|San José State University|
& Tornado Alley
The historical relationship between|
the people of Britain and Denmark.
During a pause in the Battle of Copenhagen in 1801 Admiral Horatio Nelson addressed a message to the Danish authorities as to the Danes, the brothers of the Englishmen. There was a good deal of validity to that characterization of the relationship between the Danes and the English. Nelson was probably referring that period starting in the ninth century A.D. when Danes occupied the eastern portion of the island of Britain. English speakers and Danish speakers were in close contact with each other for a century or so. As a result the grammar of the Anglo-Saxon language was simplified. Horatio Nelson was probably descended from those Danes in England. But the relationship between the English and Denmark goes deeper and farther back in history.
When the Romans withdrew troops from Britain the Celtic tribes of the north began to attack the Roman Britons of the south. These civilized Roman Britons found they were no match for the wild, barbaric Celts. They sought help from the nearby Germanic tribes. They chose not to call upon the Franks closeby across the Channel. Instead they made contact with the tribal leaders of the Jutes, the Angles and the Saxons.

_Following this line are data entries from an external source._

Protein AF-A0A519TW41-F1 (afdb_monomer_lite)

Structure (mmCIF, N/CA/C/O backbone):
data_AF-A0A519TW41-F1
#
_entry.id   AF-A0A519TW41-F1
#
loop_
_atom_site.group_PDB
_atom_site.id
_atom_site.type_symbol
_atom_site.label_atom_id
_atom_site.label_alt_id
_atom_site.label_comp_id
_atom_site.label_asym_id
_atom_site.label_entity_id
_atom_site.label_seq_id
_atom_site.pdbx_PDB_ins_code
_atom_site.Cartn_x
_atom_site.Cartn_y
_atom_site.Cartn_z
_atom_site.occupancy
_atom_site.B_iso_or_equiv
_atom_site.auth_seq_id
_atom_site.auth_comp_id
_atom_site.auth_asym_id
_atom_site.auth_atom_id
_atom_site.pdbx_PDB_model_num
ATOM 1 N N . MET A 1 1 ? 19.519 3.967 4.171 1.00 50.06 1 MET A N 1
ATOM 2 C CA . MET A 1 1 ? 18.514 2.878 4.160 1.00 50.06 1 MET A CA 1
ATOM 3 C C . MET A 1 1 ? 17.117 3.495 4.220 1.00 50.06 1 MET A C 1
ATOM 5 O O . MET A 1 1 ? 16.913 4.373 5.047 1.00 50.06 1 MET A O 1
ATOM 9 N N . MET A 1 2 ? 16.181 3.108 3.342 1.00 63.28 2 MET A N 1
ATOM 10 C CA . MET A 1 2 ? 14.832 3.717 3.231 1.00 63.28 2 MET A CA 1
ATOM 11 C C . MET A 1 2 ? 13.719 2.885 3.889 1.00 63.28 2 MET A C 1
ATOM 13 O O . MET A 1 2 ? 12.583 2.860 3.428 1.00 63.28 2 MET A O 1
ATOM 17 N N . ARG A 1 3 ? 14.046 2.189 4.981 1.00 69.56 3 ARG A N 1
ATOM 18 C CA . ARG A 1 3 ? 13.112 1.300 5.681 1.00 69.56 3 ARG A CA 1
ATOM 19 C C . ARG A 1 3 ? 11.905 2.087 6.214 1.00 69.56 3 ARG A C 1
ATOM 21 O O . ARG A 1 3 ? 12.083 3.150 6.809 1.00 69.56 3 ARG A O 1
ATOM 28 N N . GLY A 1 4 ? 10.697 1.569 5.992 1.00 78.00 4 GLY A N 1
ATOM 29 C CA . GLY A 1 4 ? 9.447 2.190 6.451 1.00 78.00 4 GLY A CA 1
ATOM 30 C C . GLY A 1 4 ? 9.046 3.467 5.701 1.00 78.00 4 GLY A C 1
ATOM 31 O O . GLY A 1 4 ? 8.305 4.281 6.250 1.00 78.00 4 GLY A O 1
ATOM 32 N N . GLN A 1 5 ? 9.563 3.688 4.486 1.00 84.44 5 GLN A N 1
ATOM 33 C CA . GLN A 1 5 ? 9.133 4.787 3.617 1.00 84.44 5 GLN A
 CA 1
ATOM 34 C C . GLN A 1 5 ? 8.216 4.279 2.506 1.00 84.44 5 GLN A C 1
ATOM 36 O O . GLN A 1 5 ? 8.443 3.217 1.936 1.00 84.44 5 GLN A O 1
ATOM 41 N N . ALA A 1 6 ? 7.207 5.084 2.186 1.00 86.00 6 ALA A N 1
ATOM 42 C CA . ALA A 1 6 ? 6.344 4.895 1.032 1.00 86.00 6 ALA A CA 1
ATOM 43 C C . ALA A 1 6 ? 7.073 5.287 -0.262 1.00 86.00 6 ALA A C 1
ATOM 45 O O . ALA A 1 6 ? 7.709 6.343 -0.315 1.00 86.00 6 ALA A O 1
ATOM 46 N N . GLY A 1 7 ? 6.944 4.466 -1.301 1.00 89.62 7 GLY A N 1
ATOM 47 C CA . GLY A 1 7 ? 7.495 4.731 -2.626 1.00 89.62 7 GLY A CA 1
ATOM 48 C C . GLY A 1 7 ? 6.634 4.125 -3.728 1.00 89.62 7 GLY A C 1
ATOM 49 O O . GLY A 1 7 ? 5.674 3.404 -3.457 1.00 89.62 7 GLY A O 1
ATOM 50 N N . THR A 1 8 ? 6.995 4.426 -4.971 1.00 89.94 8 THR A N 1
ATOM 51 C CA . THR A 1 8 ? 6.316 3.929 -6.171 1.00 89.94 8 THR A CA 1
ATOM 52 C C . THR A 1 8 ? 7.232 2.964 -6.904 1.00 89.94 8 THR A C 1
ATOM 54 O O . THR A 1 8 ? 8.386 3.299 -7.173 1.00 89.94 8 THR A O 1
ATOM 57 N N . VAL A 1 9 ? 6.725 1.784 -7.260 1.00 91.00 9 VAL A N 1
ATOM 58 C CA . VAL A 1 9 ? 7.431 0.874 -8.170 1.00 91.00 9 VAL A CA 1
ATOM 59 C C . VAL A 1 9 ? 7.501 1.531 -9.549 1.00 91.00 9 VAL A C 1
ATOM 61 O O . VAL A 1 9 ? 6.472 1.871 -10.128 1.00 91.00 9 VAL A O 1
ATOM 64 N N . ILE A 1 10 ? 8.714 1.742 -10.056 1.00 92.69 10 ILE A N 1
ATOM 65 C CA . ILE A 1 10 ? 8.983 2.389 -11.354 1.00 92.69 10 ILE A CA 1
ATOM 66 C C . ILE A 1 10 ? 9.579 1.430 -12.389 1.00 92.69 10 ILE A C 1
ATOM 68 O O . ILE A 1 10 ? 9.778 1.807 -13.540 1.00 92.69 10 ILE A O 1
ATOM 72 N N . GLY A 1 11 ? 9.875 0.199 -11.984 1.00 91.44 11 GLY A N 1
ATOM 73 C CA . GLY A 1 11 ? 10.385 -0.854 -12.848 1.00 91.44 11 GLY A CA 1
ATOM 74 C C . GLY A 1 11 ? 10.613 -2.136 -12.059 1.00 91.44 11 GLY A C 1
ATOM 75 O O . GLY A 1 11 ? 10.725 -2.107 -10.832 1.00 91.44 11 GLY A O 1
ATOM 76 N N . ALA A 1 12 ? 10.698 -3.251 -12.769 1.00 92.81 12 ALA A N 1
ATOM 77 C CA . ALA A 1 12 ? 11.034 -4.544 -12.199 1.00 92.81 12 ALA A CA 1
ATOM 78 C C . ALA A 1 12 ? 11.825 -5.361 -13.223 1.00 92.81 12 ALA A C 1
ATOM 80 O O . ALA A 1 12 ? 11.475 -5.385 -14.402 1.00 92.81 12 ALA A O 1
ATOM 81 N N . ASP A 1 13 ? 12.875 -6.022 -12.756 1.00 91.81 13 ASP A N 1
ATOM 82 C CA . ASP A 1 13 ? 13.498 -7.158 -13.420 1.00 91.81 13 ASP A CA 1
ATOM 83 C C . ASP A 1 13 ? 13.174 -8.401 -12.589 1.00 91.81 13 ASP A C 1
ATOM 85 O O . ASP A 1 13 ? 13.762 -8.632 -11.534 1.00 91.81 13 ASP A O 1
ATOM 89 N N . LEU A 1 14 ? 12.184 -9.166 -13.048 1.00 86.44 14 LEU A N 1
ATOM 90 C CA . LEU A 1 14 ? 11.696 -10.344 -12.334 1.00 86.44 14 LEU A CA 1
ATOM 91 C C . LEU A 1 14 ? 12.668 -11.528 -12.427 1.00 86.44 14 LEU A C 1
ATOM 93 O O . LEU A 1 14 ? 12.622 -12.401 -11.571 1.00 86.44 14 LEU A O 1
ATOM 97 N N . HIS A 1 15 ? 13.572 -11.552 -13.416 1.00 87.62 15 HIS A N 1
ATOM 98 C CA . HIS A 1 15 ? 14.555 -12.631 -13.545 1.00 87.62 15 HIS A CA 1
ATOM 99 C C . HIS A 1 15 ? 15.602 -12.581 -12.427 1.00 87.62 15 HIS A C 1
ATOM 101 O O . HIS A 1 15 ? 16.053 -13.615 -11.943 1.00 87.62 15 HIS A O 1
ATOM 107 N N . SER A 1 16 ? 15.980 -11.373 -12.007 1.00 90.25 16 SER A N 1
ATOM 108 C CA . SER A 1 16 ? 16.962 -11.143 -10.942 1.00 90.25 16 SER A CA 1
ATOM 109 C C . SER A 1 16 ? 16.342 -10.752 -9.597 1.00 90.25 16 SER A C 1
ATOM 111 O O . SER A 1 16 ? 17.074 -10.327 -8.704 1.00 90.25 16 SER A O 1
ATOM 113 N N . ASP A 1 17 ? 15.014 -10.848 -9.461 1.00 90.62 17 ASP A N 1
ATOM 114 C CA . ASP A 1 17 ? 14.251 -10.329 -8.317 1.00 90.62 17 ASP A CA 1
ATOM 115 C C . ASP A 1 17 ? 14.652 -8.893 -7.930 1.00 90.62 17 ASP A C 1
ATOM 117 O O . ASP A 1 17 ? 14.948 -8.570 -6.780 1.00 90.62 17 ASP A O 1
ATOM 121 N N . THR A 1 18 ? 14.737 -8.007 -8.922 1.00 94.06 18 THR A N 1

Where these tribes located? The Jutes were located on the main peninsula of Denmark (northwestern Denmark) and that area is still called Jutland. The Angeles were located in or near the southwest corner of Denmark. The Saxons were located along the German coast to the west of Denmark.

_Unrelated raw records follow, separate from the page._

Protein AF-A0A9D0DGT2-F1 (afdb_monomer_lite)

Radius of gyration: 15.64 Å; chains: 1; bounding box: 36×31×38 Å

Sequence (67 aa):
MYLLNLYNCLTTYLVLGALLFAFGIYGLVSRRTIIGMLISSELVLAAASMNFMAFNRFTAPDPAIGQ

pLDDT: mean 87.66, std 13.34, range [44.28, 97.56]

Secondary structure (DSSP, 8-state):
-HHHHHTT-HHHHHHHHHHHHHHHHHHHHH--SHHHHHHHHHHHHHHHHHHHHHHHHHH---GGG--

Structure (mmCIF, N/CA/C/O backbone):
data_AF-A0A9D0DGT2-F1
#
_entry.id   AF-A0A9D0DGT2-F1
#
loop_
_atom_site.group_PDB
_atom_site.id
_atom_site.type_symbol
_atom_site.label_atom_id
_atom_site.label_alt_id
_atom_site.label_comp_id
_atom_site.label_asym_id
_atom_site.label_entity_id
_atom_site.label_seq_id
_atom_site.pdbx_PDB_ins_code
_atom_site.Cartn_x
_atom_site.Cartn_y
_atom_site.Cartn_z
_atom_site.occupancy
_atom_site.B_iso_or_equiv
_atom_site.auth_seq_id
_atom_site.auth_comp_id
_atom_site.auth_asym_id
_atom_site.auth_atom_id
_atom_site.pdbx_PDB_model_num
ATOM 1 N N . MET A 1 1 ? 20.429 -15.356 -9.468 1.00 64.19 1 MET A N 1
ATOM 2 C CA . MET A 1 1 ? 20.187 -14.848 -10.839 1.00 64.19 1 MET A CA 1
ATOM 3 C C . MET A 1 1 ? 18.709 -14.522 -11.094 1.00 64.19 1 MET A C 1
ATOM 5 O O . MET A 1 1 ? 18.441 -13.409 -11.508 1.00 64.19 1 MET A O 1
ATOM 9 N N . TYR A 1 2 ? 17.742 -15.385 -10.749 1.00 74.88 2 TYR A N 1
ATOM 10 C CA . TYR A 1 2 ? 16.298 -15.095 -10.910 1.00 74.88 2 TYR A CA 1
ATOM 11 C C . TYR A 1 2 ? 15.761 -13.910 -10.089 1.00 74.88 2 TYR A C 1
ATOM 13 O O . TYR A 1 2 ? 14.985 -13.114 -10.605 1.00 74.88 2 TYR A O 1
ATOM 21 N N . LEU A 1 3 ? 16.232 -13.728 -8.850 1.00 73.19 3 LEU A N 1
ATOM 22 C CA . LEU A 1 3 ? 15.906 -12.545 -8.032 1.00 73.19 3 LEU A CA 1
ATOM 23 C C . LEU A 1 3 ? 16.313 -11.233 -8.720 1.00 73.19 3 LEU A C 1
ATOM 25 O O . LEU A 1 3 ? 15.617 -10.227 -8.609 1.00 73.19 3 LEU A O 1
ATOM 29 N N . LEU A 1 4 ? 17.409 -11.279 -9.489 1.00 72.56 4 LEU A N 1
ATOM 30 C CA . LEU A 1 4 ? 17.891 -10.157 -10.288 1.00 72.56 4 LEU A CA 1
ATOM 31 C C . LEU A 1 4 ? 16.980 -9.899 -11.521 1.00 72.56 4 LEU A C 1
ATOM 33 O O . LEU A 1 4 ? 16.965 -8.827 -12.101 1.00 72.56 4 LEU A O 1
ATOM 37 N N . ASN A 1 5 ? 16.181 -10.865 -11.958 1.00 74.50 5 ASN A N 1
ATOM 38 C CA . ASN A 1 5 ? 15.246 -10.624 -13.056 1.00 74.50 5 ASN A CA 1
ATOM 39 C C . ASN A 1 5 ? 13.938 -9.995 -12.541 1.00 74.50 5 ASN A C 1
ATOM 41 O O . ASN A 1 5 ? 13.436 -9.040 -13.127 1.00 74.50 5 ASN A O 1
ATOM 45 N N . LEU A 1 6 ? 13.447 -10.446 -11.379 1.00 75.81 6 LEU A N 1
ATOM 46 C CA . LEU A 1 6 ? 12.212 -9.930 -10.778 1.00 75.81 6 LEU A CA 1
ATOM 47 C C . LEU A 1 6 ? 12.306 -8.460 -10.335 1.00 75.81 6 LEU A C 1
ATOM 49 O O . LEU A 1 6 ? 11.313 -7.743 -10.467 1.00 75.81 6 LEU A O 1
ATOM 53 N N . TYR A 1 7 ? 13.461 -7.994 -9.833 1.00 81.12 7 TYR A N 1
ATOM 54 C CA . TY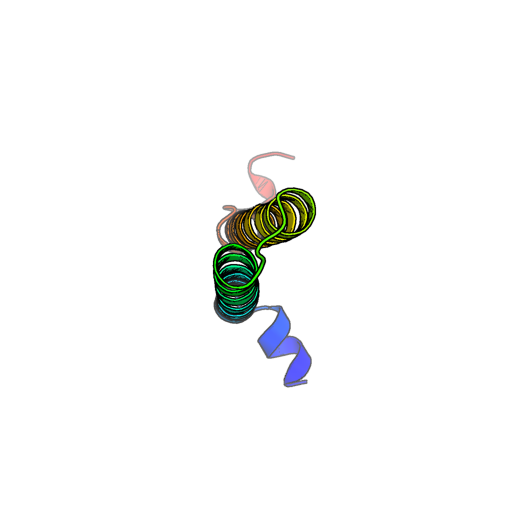R A 1 7 ? 13.615 -6.578 -9.441 1.00 81.12 7 TYR A CA 1
ATOM 55 C C . TYR A 1 7 ? 13.665 -5.621 -10.635 1.00 81.12 7 TYR A C 1
ATOM 57 O O . TYR A 1 7 ? 13.505 -4.422 -10.456 1.00 81.12 7 TYR A O 1
ATOM 65 N N . ASN A 1 8 ? 13.939 -6.109 -11.843 1.00 81.25 8 ASN A N 1
ATOM 66 C CA . ASN A 1 8 ? 14.073 -5.254 -13.022 1.00 81.25 8 ASN A CA 1
ATOM 67 C C . ASN A 1 8 ? 12.790 -5.240 -13.865 1.00 81.25 8 ASN A C 1
ATOM 69 O O . ASN A 1 8 ? 12.799 -4.834 -15.023 1.00 81.25 8 ASN A O 1
ATOM 73 N N . CYS A 1 9 ? 11.678 -5.704 -13.288 1.00 86.94 9 CYS A N 1
ATOM 74 C CA . CYS A 1 9 ? 10.398 -5.811 -13.966 1.00 86.94 9 CYS A CA 1
ATOM 75 C C . CYS A 1 9 ? 9.374 -4.865 -13.326 1.00 86.94 9 CYS A C 1
ATOM 77 O O . CYS A 1 9 ? 9.062 -4.985 -12.139 1.00 86.94 9 CYS A O 1
ATOM 79 N N . LEU A 1 10 ? 8.819 -3.952 -14.129 1.00 88.38 10 LEU A N 1
ATOM 80 C CA . LEU A 1 10 ? 7.788 -2.993 -13.713 1.00 88.38 10 LEU A CA 1
ATOM 81 C C . LEU A 1 10 ? 6.582 -3.697 -13.071 1.00 88.38 10 LEU A C 1
ATOM 83 O O . LEU A 1 10 ? 6.095 -3.273 -12.024 1.00 88.38 10 LEU A O 1
ATOM 87 N N . THR A 1 11 ? 6.143 -4.813 -13.655 1.00 90.94 11 THR A N 1
ATOM 88 C CA . THR A 1 11 ? 4.989 -5.589 -13.184 1.00 90.94 11 THR A CA 1
ATOM 89 C C . THR A 1 11 ? 5.129 -6.01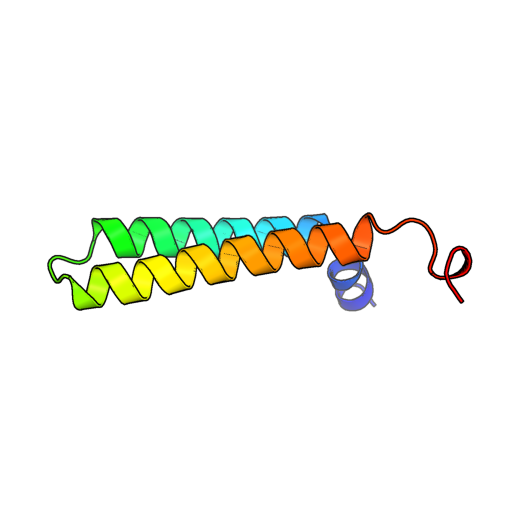9 -11.725 1.00 90.94 11 THR A C 1
ATOM 91 O O . THR A 1 11 ? 4.145 -5.981 -10.992 1.00 90.94 11 THR A O 1
ATOM 94 N N . THR A 1 12 ? 6.340 -6.357 -11.266 1.00 91.56 12 THR A N 1
ATOM 95 C CA . THR A 1 12 ? 6.585 -6.738 -9.867 1.00 91.56 12 THR A CA 1
ATOM 96 C C . THR A 1 12 ? 6.231 -5.597 -8.914 1.00 91.56 12 THR A C 1
ATOM 98 O O . THR A 1 12 ? 5.526 -5.809 -7.929 1.00 91.56 12 THR A O 1
ATOM 101 N N . TYR A 1 13 ? 6.664 -4.373 -9.224 1.00 92.62 13 TYR A N 1
ATOM 102 C CA . TYR A 1 13 ? 6.370 -3.200 -8.399 1.00 92.62 13 TYR A CA 1
ATOM 103 C C . TYR A 1 13 ? 4.892 -2.817 -8.444 1.00 92.62 13 TYR A C 1
ATOM 105 O O . TYR A 1 13 ? 4.337 -2.473 -7.405 1.00 92.62 13 TYR A O 1
ATOM 113 N N . LEU A 1 14 ? 4.239 -2.941 -9.604 1.00 93.19 14 LEU A N 1
ATOM 114 C CA . LEU A 1 14 ? 2.797 -2.699 -9.734 1.00 93.19 14 LEU A CA 1
ATOM 115 C C . LEU A 1 14 ? 1.973 -3.682 -8.903 1.00 93.19 14 LEU A C 1
ATOM 117 O O . LEU A 1 14 ? 1.020 -3.280 -8.244 1.00 93.19 14 LEU A O 1
ATOM 121 N N . VAL A 1 15 ? 2.336 -4.967 -8.918 1.00 95.19 15 VAL A N 1
ATOM 122 C CA . VAL A 1 15 ? 1.646 -5.992 -8.122 1.00 95.19 15 VAL A CA 1
ATOM 123 C C . VAL A 1 15 ? 1.830 -5.725 -6.629 1.00 95.19 15 VAL A C 1
ATOM 125 O O . VAL A 1 15 ? 0.859 -5.787 -5.876 1.00 95.19 15 VAL A O 1
ATOM 128 N N . LEU A 1 16 ? 3.042 -5.368 -6.195 1.00 94.50 16 LEU A N 1
ATOM 129 C CA . LEU A 1 16 ? 3.304 -4.994 -4.804 1.00 94.50 16 LEU A CA 1
ATOM 130 C C . LEU A 1 16 ? 2.509 -3.745 -4.397 1.00 94.50 16 LEU A C 1
ATOM 132 O O . LEU A 1 16 ? 1.824 -3.766 -3.377 1.00 94.50 16 LEU A O 1
ATOM 136 N N . GLY A 1 17 ? 2.530 -2.689 -5.212 1.00 95.62 17 GLY A N 1
ATOM 137 C CA . GLY A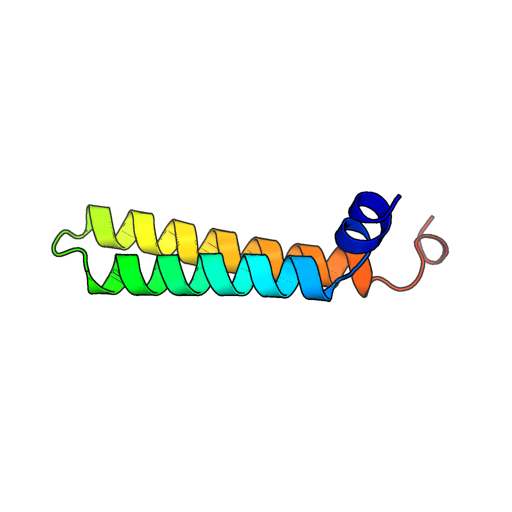 1 17 ? 1.760 -1.472 -4.965 1.00 95.62 17 GLY A CA 1
ATOM 138 C C . GLY A 1 17 ? 0.251 -1.724 -4.938 1.00 95.62 17 GLY A C 1
ATOM 139 O O . GLY A 1 17 ? -0.438 -1.208 -4.063 1.00 95.62 17 GLY A O 1
ATOM 140 N N . ALA A 1 18 ? -0.275 -2.568 -5.830 1.00 95.94 18 ALA A N 1
ATOM 141 C CA . ALA A 1 18 ? -1.683 -2.965 -5.835 1.00 95.94 18 ALA A CA 1
ATOM 142 C C . ALA A 1 18 ? -2.079 -3.756 -4.575 1.00 95.94 18 ALA A C 1
ATOM 144 O O . ALA A 1 18 ? -3.145 -3.508 -4.011 1.00 95.94 18 ALA A O 1
ATOM 145 N N . LEU A 1 19 ? -1.218 -4.661 -4.093 1.00 97.31 19 LEU A N 1
ATOM 146 C CA . LEU A 1 19 ? -1.440 -5.386 -2.838 1.00 97.31 19 LEU A CA 1
ATOM 147 C C . LEU A 1 19 ? -1.449 -4.443 -1.630 1.00 97.31 19 LEU A C 1
ATOM 149 O O . LEU A 1 19 ? -2.364 -4.514 -0.810 1.00 97.31 19 LEU A O 1
ATOM 153 N N . LEU A 1 20 ? -0.475 -3.530 -1.533 1.00 96.06 20 LEU A N 1
ATOM 154 C CA . LEU A 1 20 ? -0.456 -2.526 -0.465 1.00 96.06 20 LEU A CA 1
ATOM 155 C C . LEU A 1 20 ? -1.691 -1.618 -0.527 1.00 96.06 20 LEU A C 1
ATOM 157 O O . LEU A 1 20 ? -2.288 -1.330 0.508 1.00 96.06 20 LEU A O 1
ATOM 161 N N . PHE A 1 21 ? -2.113 -1.214 -1.726 1.00 96.62 21 PHE A N 1
ATOM 162 C CA . PHE A 1 21 ? -3.315 -0.407 -1.920 1.00 96.62 21 PHE A CA 1
ATOM 163 C C . PHE A 1 21 ? -4.567 -1.151 -1.437 1.00 96.62 21 PHE A C 1
ATOM 165 O O . PHE A 1 21 ? -5.360 -0.593 -0.680 1.00 96.62 21 PHE A O 1
ATOM 172 N N . ALA A 1 22 ? -4.717 -2.432 -1.793 1.00 97.25 22 ALA A N 1
ATOM 173 C CA . ALA A 1 22 ? -5.827 -3.266 -1.337 1.00 97.25 22 ALA A CA 1
ATOM 174 C C . ALA A 1 22 ? -5.850 -3.419 0.194 1.00 97.25 22 ALA A C 1
ATOM 176 O O . ALA A 1 22 ? -6.915 -3.306 0.803 1.00 97.25 22 ALA A O 1
ATOM 177 N N . PHE A 1 23 ? -4.691 -3.601 0.837 1.00 96.50 23 PHE A N 1
ATOM 178 C CA . PHE A 1 23 ? -4.605 -3.621 2.300 1.00 96.50 23 PHE A CA 1
ATOM 179 C C . PHE A 1 23 ? -4.944 -2.271 2.934 1.00 96.50 23 PHE A C 1
ATOM 181 O O . PHE A 1 23 ? -5.600 -2.243 3.975 1.00 96.50 23 PHE A O 1
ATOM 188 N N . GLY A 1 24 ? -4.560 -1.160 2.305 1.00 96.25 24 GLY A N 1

These Germanic tribes came to the aid of the Roman Britons in 457 A.D. and stopped the invasion of the Celtic tribes from the north but these Germanic tribes decided to stay, settle and occupy Britain. The Angles settled in the middle and north of Britain up to and including the Lowlands of Scotland. The Saxons settled in the southwest of Britain and Jutes in Kent in the southeast and the Isle of Wright. The people from the lowlands of Scotland who were settled in northeastern Ireland and became known as the Scot Irish were simply the descendants of the Angles.
The language spoken by the Germanic tribes came to be known as English, even though there were dialect differences. So the people of the north and east of Britain to a great extent were from Denmark.